▶ [DATA TO EXAMINE]
+ + +
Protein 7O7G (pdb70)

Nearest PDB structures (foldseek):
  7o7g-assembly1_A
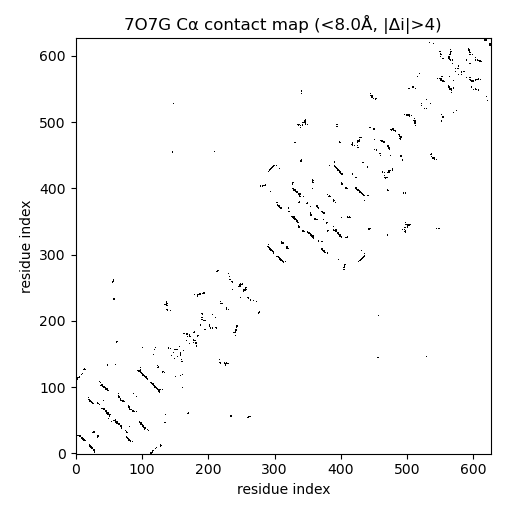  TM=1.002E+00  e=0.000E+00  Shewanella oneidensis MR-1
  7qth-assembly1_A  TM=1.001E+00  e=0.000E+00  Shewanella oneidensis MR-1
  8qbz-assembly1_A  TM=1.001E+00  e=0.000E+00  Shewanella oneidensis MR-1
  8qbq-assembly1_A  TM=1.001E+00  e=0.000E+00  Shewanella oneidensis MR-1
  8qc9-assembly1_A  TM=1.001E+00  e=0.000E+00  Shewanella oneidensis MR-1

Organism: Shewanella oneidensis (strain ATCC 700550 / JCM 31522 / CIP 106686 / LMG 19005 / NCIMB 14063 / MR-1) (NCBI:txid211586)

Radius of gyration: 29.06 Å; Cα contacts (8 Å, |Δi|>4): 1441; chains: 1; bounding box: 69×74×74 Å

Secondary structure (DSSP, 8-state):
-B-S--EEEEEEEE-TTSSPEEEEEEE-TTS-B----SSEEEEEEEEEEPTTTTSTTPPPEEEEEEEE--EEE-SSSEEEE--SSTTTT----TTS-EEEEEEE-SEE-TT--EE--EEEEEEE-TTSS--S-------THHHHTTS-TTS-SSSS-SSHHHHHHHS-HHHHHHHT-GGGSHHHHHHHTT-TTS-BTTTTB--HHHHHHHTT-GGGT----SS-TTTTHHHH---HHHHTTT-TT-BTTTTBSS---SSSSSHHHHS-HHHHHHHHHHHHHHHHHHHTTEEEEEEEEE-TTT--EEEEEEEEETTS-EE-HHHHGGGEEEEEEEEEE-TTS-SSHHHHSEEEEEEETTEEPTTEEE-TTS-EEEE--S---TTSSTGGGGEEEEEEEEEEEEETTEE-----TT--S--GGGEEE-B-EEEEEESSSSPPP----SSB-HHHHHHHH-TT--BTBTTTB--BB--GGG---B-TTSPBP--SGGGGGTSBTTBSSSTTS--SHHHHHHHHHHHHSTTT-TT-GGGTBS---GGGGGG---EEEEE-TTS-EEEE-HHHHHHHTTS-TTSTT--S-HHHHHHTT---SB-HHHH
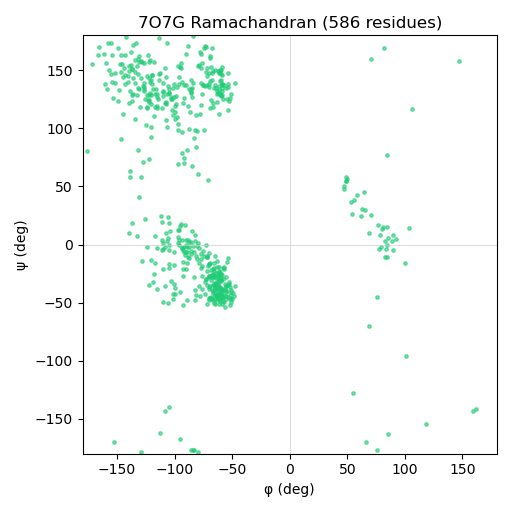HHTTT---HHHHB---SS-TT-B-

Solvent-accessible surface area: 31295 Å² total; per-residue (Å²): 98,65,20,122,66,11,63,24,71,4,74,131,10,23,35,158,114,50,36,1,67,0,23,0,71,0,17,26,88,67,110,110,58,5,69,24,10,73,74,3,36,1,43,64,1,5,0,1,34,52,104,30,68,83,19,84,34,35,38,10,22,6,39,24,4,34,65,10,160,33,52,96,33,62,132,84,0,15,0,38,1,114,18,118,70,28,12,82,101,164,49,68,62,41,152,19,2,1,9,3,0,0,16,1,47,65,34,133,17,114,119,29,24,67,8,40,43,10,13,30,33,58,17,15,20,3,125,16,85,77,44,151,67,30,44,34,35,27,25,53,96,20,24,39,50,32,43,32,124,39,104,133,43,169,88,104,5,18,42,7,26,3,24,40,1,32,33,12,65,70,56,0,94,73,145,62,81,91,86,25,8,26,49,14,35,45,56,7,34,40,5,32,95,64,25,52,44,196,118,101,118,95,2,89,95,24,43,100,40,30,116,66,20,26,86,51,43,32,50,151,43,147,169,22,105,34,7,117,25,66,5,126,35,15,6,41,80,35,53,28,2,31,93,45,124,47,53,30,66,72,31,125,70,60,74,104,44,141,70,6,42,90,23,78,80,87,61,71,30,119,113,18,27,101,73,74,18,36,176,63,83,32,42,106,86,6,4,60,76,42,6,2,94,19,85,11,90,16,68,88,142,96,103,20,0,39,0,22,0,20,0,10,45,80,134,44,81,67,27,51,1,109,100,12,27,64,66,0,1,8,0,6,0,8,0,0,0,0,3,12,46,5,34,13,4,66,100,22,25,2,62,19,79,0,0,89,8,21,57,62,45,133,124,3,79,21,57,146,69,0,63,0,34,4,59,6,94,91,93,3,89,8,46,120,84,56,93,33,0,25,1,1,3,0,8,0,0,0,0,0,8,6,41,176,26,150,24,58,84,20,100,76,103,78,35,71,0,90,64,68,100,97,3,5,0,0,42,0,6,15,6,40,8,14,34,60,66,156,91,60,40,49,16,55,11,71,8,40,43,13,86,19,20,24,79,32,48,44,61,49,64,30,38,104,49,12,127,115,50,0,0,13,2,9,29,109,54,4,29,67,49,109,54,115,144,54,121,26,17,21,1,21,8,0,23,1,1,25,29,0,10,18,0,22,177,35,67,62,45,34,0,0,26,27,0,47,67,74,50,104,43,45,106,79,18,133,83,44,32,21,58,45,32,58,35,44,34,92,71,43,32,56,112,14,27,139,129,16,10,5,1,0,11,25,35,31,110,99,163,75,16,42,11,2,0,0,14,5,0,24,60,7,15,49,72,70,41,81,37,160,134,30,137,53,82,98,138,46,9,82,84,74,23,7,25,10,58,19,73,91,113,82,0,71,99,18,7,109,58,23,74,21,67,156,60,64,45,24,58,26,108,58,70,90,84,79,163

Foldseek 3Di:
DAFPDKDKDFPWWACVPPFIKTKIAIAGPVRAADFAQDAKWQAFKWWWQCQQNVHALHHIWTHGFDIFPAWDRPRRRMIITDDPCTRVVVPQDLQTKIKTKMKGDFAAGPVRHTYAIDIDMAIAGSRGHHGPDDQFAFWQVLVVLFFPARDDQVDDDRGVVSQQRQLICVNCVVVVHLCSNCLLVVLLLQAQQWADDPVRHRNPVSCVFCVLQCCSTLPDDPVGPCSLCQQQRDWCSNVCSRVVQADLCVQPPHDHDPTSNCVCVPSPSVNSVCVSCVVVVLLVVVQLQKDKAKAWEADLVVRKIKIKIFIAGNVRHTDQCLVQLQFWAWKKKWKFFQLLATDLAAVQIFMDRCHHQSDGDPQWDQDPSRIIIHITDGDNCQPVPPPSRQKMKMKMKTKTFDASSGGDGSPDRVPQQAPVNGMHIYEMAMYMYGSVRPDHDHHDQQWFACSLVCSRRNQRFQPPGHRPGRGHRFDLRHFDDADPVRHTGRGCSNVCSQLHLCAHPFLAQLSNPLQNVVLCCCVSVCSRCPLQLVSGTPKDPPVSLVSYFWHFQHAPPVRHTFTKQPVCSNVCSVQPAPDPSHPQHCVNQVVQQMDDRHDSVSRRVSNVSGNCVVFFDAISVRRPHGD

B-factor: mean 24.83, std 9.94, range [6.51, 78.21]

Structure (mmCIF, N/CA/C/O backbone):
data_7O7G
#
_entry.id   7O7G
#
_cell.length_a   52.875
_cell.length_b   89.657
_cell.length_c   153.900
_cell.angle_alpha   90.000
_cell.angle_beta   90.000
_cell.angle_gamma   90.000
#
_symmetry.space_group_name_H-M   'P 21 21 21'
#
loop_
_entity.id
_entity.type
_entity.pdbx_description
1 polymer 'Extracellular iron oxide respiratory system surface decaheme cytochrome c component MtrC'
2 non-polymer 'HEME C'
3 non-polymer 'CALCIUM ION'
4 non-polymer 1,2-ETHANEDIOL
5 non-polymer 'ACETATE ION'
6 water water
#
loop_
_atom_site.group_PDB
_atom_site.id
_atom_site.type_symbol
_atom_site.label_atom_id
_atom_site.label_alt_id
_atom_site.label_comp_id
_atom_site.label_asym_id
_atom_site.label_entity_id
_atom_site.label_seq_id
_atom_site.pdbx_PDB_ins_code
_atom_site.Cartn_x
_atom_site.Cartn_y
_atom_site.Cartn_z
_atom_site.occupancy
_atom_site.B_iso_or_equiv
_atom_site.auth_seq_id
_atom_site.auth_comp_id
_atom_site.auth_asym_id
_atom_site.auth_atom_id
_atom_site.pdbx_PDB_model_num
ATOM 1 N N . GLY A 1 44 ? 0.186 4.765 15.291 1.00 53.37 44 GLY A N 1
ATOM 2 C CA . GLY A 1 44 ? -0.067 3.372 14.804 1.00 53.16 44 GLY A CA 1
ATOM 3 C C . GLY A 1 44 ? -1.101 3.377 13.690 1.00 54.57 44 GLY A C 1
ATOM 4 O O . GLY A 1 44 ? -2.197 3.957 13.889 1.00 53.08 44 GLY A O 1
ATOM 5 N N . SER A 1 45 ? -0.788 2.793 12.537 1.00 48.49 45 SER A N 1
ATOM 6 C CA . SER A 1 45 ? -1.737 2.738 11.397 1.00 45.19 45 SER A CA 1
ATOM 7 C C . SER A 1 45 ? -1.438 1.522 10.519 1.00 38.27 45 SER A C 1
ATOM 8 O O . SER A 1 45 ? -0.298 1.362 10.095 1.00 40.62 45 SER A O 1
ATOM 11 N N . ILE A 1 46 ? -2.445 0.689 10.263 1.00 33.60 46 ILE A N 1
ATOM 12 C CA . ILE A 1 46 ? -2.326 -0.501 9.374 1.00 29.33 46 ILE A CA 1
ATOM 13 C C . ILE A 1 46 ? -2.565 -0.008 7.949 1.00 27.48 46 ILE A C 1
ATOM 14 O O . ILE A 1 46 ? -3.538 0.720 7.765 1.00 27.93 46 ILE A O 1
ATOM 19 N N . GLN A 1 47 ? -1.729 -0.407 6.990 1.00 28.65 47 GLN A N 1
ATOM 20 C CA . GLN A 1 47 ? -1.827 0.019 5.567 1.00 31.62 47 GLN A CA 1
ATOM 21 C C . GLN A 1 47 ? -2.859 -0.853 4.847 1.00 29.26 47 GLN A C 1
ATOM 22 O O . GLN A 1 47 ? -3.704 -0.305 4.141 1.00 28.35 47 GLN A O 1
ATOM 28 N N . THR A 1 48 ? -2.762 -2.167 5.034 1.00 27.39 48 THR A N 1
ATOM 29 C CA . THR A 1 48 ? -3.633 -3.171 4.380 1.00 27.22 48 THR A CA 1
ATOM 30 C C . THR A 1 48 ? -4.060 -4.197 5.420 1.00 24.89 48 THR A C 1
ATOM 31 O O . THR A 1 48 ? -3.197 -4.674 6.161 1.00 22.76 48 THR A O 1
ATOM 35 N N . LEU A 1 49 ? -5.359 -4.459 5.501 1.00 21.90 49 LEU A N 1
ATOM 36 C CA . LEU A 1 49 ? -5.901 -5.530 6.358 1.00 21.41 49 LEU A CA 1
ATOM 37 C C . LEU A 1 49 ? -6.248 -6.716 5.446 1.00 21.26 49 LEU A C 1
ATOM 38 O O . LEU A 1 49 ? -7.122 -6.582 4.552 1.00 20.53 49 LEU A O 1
+ + +
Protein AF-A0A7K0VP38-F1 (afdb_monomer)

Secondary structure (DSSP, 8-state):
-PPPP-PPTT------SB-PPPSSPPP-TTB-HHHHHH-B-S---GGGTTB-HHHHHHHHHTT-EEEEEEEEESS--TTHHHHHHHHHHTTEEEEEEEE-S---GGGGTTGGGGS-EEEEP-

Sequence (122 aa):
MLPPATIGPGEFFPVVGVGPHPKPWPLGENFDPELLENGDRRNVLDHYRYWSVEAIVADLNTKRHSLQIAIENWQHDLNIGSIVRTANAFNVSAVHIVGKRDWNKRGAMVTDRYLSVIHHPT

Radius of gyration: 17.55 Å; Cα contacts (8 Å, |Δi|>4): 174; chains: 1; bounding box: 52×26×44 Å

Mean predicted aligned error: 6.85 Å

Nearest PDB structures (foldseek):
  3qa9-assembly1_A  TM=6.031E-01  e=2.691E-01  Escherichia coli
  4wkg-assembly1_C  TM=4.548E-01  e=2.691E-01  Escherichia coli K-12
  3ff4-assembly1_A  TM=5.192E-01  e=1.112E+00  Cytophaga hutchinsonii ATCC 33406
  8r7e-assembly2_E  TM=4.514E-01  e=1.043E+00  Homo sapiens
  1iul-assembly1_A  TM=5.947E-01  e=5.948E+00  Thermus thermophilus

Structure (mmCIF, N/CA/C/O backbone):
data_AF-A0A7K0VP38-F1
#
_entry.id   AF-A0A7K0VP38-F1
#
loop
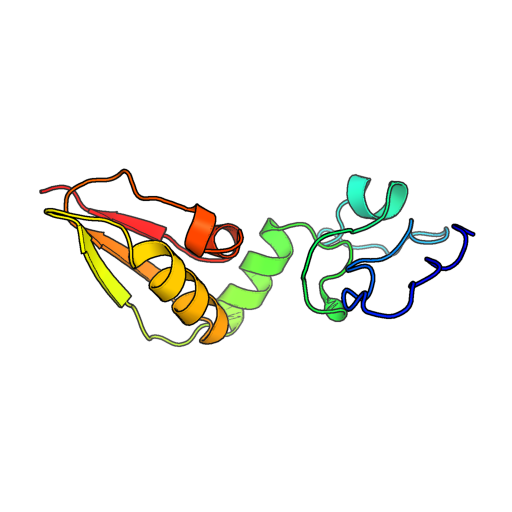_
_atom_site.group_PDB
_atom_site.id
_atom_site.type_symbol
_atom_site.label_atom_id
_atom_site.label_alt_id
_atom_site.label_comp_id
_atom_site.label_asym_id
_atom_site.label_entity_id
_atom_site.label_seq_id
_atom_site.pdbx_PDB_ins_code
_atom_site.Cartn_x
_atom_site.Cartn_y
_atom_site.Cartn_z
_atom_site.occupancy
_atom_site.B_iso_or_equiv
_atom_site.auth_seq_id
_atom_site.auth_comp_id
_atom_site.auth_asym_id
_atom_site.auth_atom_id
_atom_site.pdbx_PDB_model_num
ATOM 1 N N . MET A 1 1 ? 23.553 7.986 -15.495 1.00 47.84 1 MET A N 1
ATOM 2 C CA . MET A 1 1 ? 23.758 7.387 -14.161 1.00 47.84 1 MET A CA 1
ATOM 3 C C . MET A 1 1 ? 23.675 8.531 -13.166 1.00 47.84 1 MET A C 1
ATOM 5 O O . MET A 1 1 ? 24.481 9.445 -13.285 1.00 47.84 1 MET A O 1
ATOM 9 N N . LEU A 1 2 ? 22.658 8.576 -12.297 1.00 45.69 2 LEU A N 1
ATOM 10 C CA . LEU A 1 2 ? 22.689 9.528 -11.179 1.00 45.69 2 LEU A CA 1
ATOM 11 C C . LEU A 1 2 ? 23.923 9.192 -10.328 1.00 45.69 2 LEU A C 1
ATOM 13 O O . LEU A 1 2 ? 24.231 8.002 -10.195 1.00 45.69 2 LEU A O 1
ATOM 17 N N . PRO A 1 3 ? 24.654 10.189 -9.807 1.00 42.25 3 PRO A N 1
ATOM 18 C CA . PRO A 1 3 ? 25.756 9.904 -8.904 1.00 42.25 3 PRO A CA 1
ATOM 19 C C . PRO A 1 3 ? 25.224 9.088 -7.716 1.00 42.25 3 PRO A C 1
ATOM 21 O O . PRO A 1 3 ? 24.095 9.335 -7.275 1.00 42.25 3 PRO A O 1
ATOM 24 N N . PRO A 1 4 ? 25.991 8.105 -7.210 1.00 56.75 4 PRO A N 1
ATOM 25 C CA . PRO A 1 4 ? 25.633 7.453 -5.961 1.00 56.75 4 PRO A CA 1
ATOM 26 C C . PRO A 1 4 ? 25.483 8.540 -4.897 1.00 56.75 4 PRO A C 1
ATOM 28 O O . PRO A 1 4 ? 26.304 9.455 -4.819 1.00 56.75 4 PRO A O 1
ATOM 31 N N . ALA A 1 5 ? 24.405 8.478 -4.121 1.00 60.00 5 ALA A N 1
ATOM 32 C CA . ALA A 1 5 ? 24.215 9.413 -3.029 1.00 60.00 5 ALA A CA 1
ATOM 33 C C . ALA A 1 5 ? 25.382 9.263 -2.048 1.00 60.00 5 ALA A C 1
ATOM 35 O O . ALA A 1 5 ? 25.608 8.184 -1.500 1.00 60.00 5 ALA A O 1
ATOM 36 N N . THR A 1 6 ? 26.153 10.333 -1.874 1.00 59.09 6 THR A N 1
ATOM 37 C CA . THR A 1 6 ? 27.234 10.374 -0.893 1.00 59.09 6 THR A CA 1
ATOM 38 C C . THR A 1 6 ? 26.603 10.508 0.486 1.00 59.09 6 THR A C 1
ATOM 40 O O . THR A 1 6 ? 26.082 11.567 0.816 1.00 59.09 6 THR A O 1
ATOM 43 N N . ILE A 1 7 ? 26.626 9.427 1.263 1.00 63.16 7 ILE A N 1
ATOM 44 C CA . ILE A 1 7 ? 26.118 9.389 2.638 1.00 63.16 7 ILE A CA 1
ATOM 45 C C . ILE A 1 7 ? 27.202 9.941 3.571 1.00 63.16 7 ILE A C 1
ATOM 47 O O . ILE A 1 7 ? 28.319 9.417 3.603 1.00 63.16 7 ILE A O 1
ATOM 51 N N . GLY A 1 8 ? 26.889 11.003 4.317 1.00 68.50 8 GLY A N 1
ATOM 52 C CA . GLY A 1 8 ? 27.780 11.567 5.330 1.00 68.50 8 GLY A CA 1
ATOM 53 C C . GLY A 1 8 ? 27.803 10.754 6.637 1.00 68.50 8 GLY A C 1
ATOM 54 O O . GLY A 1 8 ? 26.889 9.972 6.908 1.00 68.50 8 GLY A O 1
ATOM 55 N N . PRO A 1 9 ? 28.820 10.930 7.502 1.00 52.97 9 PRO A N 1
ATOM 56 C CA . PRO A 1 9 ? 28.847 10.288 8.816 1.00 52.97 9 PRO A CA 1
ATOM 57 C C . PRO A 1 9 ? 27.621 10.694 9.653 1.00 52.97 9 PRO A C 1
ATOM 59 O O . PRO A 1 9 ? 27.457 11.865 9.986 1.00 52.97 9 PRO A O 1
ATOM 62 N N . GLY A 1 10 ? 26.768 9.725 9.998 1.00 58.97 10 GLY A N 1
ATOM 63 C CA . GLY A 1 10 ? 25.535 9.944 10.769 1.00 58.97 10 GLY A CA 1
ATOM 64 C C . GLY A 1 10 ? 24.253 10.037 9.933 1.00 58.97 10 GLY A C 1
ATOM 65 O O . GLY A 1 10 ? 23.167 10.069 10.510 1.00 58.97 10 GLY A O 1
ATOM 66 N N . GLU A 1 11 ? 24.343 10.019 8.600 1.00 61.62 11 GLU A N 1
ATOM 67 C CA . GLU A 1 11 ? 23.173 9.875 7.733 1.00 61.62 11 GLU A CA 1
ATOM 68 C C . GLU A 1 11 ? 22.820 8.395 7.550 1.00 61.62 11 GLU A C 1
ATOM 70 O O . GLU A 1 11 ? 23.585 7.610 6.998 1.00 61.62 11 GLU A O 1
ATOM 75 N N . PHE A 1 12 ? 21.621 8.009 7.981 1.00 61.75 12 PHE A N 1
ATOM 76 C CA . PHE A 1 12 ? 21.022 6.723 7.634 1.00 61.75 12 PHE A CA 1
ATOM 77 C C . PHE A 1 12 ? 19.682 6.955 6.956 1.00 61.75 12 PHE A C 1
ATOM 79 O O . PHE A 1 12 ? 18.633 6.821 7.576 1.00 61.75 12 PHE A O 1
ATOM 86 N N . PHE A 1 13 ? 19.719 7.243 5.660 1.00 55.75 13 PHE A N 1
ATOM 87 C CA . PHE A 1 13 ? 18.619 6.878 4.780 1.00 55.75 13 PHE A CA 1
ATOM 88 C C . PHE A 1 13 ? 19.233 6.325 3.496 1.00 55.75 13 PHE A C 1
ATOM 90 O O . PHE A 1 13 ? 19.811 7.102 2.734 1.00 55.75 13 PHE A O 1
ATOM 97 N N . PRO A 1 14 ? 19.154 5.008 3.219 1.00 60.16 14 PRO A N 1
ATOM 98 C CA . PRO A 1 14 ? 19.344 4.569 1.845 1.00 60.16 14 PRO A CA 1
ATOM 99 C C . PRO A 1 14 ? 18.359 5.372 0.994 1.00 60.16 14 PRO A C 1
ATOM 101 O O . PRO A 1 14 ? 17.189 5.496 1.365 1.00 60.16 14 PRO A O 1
+ + +
▶ [EXERCISE OBJECTIVE]
Working from the material above, restate word for word the lines between the line with "ATOM 19 N N" and the line with "ATOM 38 O O", both included, and only those.

▶ [RESPONSE BELOW]
ATOM 19 N N . GLN A 1 47 ? -1.729 -0.407 6.990 1.00 28.65 47 GLN A N 1
ATOM 20 C CA . GLN A 1 47 ? -1.827 0.019 5.567 1.00 31.62 47 GLN A CA 1
ATOM 21 C C . GLN A 1 47 ? -2.859 -0.853 4.847 1.00 29.26 47 GLN A C 1
ATOM 22 O O . GLN A 1 47 ? -3.704 -0.305 4.141 1.00 28.35 47 GLN A O 1
ATOM 28 N N . THR A 1 48 ? -2.762 -2.167 5.034 1.00 27.39 48 THR A N 1
ATOM 29 C CA . THR A 1 48 ? -3.633 -3.171 4.380 1.00 27.22 48 THR A CA 1
ATOM 30 C C . THR A 1 48 ? -4.060 -4.197 5.420 1.00 24.89 48 THR A C 1
ATOM 31 O O . THR A 1 48 ? -3.197 -4.674 6.161 1.00 22.76 48 THR A O 1
ATOM 35 N N . LEU A 1 49 ? -5.359 -4.459 5.501 1.00 21.90 49 LEU A N 1
ATOM 36 C CA . LEU A 1 49 ? -5.901 -5.530 6.358 1.00 21.41 49 LEU A CA 1
ATOM 37 C C . LEU A 1 49 ? -6.248 -6.716 5.446 1.00 21.26 49 LEU A C 1
ATOM 38 O O . LEU A 1 49 ? -7.122 -6.582 4.552 1.00 20.53 49 LEU A O 1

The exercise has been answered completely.